“Compassionate detachment is the ability to be present with a person while remaining separate from the outcomes of their predicament.” Last night at Depression Impact Group (D.I.G.) we talked about dealing with emotions when a friendship ends….based on Christianne Squires’ post this week about “welcoming prayer”. Christianne found herself suddenly dealing with grief, humiliation, and other negative emotions triggered by encountering someone she had lost as a friend due to circumstances beyond her control. She writes that when she realized how she was ruminating on the past and feeling the negative emotions again, she engaged in a process that helped her regain her peace. (See Christianne’s article below) One of the ladies at DIG reminded me of another attendees description of “compassionate detachment”….still caring for someone, but finding it necessary to detach from the outcome of their choices. I was reminded of Jesus’ response to the Rich Young Ruler’s inquiry and choice to walk away without following the counsel of Christ for how to have eternal life. Jesus had compassion on him, but he did not beg, plead, cajole or make demands or ultimatums when the young man made his decision and walked away. Compassionate detachment is somewhat the process that Christianne describes….she accomplishes it through self-awareness, grounding, and prayer. Not a bad strategy in some situations….including dealing with those with alcoholism or other addictive behaviors.
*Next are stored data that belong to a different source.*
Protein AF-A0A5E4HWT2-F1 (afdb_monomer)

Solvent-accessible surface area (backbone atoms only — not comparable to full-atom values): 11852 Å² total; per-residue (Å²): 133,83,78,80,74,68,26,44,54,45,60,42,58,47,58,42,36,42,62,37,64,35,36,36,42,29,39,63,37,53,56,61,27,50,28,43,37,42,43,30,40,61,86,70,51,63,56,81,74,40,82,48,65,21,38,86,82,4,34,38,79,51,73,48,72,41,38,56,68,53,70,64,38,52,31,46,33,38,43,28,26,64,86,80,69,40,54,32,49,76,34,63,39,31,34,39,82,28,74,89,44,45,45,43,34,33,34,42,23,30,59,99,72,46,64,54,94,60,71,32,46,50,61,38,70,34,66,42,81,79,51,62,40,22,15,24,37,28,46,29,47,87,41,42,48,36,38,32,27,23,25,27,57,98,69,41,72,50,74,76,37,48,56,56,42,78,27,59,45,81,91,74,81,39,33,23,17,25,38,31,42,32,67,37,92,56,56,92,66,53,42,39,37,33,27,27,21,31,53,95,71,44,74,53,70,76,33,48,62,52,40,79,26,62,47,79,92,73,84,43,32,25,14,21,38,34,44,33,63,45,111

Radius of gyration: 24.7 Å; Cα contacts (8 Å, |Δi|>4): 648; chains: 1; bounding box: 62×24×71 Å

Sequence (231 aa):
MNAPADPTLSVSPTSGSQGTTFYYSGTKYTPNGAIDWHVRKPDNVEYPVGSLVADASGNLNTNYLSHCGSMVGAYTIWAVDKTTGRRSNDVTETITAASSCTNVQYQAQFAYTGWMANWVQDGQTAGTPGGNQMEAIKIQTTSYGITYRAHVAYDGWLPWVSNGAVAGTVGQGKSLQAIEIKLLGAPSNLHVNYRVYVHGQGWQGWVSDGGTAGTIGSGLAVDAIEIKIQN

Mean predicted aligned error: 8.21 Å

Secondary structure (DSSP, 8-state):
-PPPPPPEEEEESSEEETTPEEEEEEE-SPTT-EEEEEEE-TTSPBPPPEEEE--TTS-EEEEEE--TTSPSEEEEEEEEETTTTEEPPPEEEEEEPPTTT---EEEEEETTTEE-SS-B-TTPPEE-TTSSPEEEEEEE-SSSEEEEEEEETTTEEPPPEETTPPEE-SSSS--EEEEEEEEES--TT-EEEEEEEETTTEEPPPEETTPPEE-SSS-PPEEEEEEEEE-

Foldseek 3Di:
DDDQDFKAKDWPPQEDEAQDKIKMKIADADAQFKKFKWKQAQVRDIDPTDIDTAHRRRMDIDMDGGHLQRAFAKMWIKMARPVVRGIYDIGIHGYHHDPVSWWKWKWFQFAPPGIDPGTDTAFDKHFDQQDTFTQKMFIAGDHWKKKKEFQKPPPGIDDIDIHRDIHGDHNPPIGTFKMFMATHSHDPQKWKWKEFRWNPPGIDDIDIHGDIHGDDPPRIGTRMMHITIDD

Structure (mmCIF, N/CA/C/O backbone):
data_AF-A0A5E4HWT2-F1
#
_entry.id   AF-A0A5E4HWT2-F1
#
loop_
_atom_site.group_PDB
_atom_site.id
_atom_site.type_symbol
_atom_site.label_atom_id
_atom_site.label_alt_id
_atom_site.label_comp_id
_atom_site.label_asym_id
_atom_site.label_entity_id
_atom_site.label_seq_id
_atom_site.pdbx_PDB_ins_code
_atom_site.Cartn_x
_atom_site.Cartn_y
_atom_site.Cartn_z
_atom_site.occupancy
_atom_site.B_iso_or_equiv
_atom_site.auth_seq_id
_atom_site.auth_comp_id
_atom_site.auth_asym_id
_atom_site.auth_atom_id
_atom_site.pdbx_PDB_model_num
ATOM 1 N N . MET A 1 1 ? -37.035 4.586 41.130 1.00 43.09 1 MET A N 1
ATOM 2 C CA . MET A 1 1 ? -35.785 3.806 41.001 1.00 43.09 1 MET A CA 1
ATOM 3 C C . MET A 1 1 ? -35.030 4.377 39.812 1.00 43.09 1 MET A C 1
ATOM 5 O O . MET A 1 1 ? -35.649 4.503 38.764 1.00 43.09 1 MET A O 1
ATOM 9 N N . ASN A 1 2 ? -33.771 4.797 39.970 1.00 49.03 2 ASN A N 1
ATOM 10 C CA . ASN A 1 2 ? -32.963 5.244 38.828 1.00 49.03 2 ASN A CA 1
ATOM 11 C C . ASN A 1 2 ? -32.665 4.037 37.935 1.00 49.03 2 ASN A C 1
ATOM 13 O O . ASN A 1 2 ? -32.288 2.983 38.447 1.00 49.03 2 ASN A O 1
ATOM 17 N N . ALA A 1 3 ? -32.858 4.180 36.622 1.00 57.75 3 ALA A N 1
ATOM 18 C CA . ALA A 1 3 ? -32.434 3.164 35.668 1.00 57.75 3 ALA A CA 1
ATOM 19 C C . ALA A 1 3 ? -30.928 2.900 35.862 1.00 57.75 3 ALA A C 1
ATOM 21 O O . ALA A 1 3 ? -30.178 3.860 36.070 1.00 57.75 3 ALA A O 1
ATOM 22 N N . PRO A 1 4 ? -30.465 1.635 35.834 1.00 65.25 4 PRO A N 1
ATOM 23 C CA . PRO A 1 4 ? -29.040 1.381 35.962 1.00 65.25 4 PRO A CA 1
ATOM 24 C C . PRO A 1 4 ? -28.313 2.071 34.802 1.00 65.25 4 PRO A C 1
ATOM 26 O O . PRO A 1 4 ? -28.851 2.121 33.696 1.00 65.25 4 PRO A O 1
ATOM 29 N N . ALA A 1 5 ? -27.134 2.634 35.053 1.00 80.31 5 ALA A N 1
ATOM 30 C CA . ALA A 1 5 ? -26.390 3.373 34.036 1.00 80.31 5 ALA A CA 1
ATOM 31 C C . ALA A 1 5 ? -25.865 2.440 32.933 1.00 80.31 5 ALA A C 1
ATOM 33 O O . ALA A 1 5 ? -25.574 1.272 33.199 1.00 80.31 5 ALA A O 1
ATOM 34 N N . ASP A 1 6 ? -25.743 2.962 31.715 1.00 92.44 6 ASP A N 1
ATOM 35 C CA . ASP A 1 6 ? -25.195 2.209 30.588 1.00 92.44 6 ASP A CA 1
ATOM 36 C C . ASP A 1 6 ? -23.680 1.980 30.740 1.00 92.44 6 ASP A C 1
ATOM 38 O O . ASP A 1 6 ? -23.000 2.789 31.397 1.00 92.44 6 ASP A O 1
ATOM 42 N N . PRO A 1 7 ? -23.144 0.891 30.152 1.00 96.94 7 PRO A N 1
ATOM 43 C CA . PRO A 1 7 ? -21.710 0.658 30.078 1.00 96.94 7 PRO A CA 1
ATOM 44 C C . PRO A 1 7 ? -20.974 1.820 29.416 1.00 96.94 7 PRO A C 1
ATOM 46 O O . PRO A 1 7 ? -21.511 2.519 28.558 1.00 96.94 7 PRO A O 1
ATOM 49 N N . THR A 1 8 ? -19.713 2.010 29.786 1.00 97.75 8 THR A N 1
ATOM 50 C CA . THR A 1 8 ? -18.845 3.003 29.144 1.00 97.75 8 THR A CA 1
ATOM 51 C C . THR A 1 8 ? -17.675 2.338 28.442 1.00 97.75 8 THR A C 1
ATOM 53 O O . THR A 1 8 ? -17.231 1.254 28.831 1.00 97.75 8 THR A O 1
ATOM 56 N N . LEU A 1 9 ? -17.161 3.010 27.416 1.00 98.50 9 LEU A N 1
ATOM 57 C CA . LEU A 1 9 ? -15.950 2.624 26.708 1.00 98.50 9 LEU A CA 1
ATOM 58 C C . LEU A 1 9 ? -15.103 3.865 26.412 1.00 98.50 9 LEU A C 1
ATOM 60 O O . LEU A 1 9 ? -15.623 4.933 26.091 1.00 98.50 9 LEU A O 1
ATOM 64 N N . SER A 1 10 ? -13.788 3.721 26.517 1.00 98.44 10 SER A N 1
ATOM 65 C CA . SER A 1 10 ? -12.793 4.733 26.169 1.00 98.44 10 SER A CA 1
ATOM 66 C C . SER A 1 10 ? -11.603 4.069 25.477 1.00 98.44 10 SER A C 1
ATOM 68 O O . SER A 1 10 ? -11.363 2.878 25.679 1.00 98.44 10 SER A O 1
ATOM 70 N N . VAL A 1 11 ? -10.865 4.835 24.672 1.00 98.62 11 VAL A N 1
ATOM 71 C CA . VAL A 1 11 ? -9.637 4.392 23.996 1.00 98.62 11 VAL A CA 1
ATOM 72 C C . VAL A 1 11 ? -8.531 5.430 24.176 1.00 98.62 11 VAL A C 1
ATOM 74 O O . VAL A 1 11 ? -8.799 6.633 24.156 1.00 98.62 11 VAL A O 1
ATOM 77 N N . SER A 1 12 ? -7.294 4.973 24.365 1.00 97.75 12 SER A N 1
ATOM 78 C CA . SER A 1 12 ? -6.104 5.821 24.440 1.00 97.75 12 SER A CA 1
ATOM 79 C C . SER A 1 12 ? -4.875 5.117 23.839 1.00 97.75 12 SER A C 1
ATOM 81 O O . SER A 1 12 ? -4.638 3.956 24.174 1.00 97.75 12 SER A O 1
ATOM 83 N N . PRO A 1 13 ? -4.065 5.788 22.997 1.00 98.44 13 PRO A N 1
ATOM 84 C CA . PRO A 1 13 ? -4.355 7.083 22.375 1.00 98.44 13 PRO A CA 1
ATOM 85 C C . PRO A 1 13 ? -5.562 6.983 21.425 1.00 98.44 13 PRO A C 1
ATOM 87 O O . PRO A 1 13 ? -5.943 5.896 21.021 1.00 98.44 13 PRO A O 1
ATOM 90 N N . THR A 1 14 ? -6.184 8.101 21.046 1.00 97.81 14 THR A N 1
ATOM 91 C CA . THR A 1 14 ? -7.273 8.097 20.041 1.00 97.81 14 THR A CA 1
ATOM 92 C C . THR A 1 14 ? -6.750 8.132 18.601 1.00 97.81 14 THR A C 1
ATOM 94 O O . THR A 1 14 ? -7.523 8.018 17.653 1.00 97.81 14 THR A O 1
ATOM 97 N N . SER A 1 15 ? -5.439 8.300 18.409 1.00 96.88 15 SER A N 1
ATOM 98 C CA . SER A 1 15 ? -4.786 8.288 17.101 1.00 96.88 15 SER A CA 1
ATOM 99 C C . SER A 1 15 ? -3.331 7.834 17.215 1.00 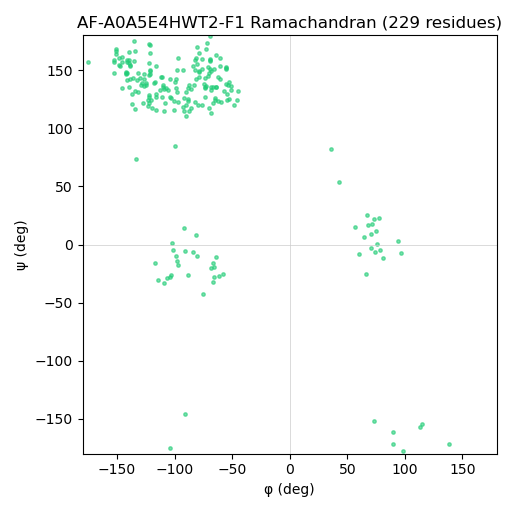96.88 15 SER A C 1
ATOM 101 O O . SER A 1 15 ? -2.675 8.116 18.218 1.00 96.88 15 SER A O 1
ATOM 103 N N . GLY A 1 16 ? -2.821 7.156 16.190 1.00 94.25 16 GLY A N 1
ATOM 104 C CA . GLY A 1 16 ? -1.427 6.727 16.107 1.00 94.25 16 GLY A CA 1
ATOM 105 C C . GLY A 1 16 ? -1.103 6.079 14.766 1.00 94.25 16 GLY A C 1
ATOM 106 O O . GLY A 1 16 ? -1.997 5.591 14.077 1.00 94.25 16 GLY A O 1
ATOM 107 N N . SER A 1 17 ? 0.172 6.072 14.374 1.00 90.12 17 SER A N 1
ATOM 108 C CA . SER A 1 17 ? 0.587 5.397 13.141 1.00 90.12 17 SER A CA 1
ATOM 109 C C . SER A 1 17 ? 0.480 3.877 13.280 1.00 90.12 17 SER A C 1
ATOM 111 O O . SER A 1 17 ? 0.541 3.360 14.397 1.00 90.12 17 SER A O 1
ATOM 113 N N . GLN A 1 18 ? 0.380 3.142 12.171 1.00 86.31 18 GLN A N 1
ATOM 114 C CA . GLN A 1 18 ? 0.523 1.678 12.169 1.00 86.31 18 GLN A CA 1
ATOM 115 C C . GLN A 1 18 ? 1.737 1.248 13.025 1.00 86.31 18 GLN A C 1
ATOM 117 O O . GLN A 1 18 ? 2.815 1.837 12.931 1.00 86.31 18 GLN A O 1
ATOM 122 N N . GLY A 1 19 ? 1.545 0.261 13.903 1.00 87.62 19 GLY A N 1
ATOM 123 C CA . GLY A 1 19 ? 2.503 -0.112 14.954 1.00 87.62 19 GLY A CA 1
ATOM 124 C C . GLY A 1 19 ? 2.204 0.500 16.330 1.00 87.62 19 GLY A C 1
ATOM 125 O O . GLY A 1 19 ? 2.846 0.134 17.311 1.00 87.62 19 GLY A O 1
ATOM 126 N N . THR A 1 20 ? 1.227 1.406 16.433 1.00 95.69 20 THR A N 1
ATOM 127 C CA . THR A 1 20 ? 0.738 1.935 17.716 1.00 95.69 20 THR A CA 1
ATOM 128 C C . THR A 1 20 ? -0.126 0.899 18.433 1.00 95.69 20 THR A C 1
ATOM 130 O O . THR A 1 20 ? -0.978 0.259 17.806 1.00 95.69 20 THR A O 1
ATOM 133 N N . THR A 1 21 ? 0.065 0.771 19.748 1.00 98.12 21 THR A N 1
ATOM 134 C CA . THR A 1 21 ? -0.846 0.042 20.639 1.00 98.12 21 THR A CA 1
ATOM 135 C C . THR A 1 21 ? -1.932 0.976 21.160 1.00 98.12 21 THR A C 1
ATOM 137 O O . THR A 1 21 ? -1.632 1.982 21.802 1.00 98.12 21 THR A O 1
ATOM 140 N N . PHE A 1 22 ? -3.185 0.609 20.919 1.00 98.56 22 PHE A N 1
ATOM 141 C CA . PHE A 1 22 ? -4.385 1.259 21.431 1.00 98.56 22 PHE A CA 1
ATOM 142 C C . PHE A 1 22 ? -4.890 0.496 22.653 1.00 98.56 22 PHE A C 1
ATOM 144 O O . PHE A 1 22 ? -5.001 -0.729 22.620 1.00 98.56 22 PHE A O 1
ATOM 151 N N . TYR A 1 23 ? -5.182 1.207 23.738 1.00 98.56 23 TYR A N 1
ATOM 152 C CA . TYR A 1 23 ? -5.675 0.639 24.989 1.00 98.56 23 TYR A CA 1
ATOM 153 C C . TYR A 1 23 ? -7.123 1.049 25.198 1.00 98.56 23 TYR A C 1
ATOM 155 O O . TYR A 1 23 ? -7.440 2.238 25.185 1.00 98.56 23 TYR A O 1
ATOM 163 N N . TYR A 1 24 ? -7.990 0.071 25.432 1.00 98.56 24 TYR A N 1
ATOM 164 C CA . TYR A 1 24 ? -9.404 0.289 25.689 1.00 98.56 24 TYR A CA 1
ATOM 165 C C . TYR A 1 24 ? -9.719 -0.008 27.143 1.00 98.56 24 TYR A C 1
ATOM 167 O O . TYR A 1 24 ? -9.331 -1.052 27.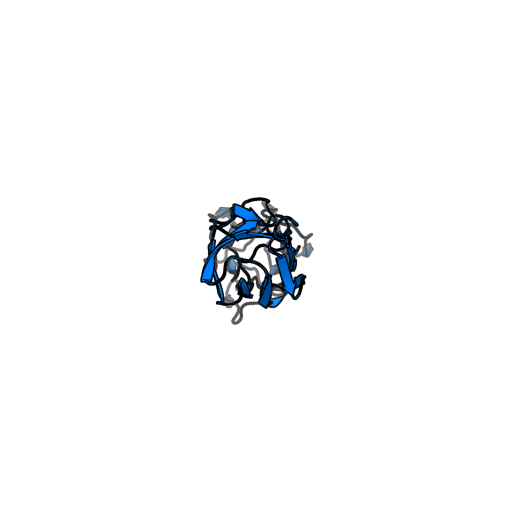673 1.00 98.56 24 TYR A O 1
ATOM 175 N N . SER A 1 25 ? -10.471 0.896 27.764 1.00 98.31 25 SER A N 1
ATOM 176 C CA . SER A 1 25 ? -11.011 0.683 29.102 1.00 98.31 25 SER A CA 1
ATOM 177 C C . SER A 1 25 ? -12.499 0.986 29.142 1.00 98.31 25 SER A C 1
ATOM 179 O O . SER A 1 25 ? -12.980 1.911 28.481 1.00 98.31 25 SER A O 1
ATOM 181 N N . GLY A 1 26 ? -13.239 0.201 29.913 1.00 97.88 26 GLY A N 1
ATOM 182 C CA . GLY A 1 26 ? -14.676 0.359 30.064 1.00 97.88 26 GLY A CA 1
ATOM 183 C C . GLY A 1 26 ? -15.161 -0.052 31.446 1.00 97.88 26 GLY A C 1
ATOM 184 O O . GLY A 1 26 ? -14.474 -0.772 32.163 1.00 97.88 26 GLY A O 1
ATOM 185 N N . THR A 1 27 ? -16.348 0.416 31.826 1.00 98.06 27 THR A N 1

People in social services have to cultivate this capacity and avoid getting personally invested in the consequences/outcomes of other peoples’ choices, especially those that are life-limiting or self-destructive.
Christianne Squires on Welcoming Prayer and the Loss of Friendship
In this past week of our October-long practice of the welcoming prayer, we invited you to focus on your need for affection — to allow the moments where your need for it cropped up and became an opening for welcoming prayer.
I’m going to share with you an experience I had with welcoming prayer and my need for affection that actually happened earlier this month, shortly after we introduced this practice.
On that particular, I was driving around town, doing my usual run of Monday errands. Just before I left the house, I had seen a post in my Facebook newsfeed from someone whose friendship I lost several years ago. Their post was innocuous — I couldn’t even tell you today what it said — but just seeing them in my newsfeed and reading their words in their voice pulled up all the old feelings.
I drove around town and noticed I couldn’t stop thinking about them and what had happened between us.
I felt sad, I felt angry, I felt regret, I felt loss. I felt confused, I felt indignant, I felt abandoned, I felt ignored. I felt guilt. I felt shame. I felt, again, so angry and sad.
It took me about a half-hour’s worth of errand stops to realize I might need to try welcoming prayer with the experience I was having. So right there in my red Mini Cooper, as I kept driving from one place to another, I started walking through all of the steps.
1. Notice your response, acknowledge it, and determine where in your body you can feel it.
I said out loud in the car, “Okay, this is happening. It feels like a really big deal. I can’t get past it. It’s gripped and triggered me. Where in my body am I feeling this?”
I took a moment to do a body scan and noticed it was centered in my throat. It felt like a smooth gray ball — perhaps the same gray ball that had showed up during the hurricane scare?! — was lodged at the base of my throat. It was preventing air from getting out or going in.
After a moment, I realized that the smooth gray ball was a bundle of grief.
2. Welcome the response, and welcome God’s presence with you in this place.
I said to myself that the grief was important. It was valid. Things didn’t end cleanly in the situation. A lot went unresolved. Of course I would still be feeling the grief. Of course I would be susceptible to triggers still.
And then, I welcomed God’s presence.
Hello, God, I prayed. Thank you for being here. Thank you for seeing the situation in all its fullness. Thank you for knowing and understanding why I’m feeling each one of these feelings I’m feeling. Thank you, too, for knowing what happened on their end of the experience and anything they may also be carrying because of it. Thank you for being able to hold both of our experiences with complete understanding and compassion.
3. Let go of your need for affection.
In order to let go of all that had gripped me, I had to first name everything I wished was different about the situation. So I did.
I wish what happened hadn’t happened. I wish what led up to what happened had gone down differently. I wish I could explain myself more. I wish I understood more of what happened for them. I wish there was grace for me in their heart. I wish I was loved by this person more than I was and am. I wish this could be restored.
And maybe someday it will be.
But maybe it won’t.
Can I let go of the need for any particular outcome — for the need to explain and be understood, especially — and just be with God and God’s truth to me in this place? What might that even be?
Letting go, for me, looked like this:
• Remembering God’s grace for me.
• Knowing God understood it all.
• Receiving God’s love for me.
• Trusting my enduring value, even when things get messy and I contributed to the mess.
• Wishing the other person well and praying they have what they need in whatever is happening in their life.
What about you? Have you had the opportunity to apply the welcoming prayer to your need for affection — or any other needs or situations?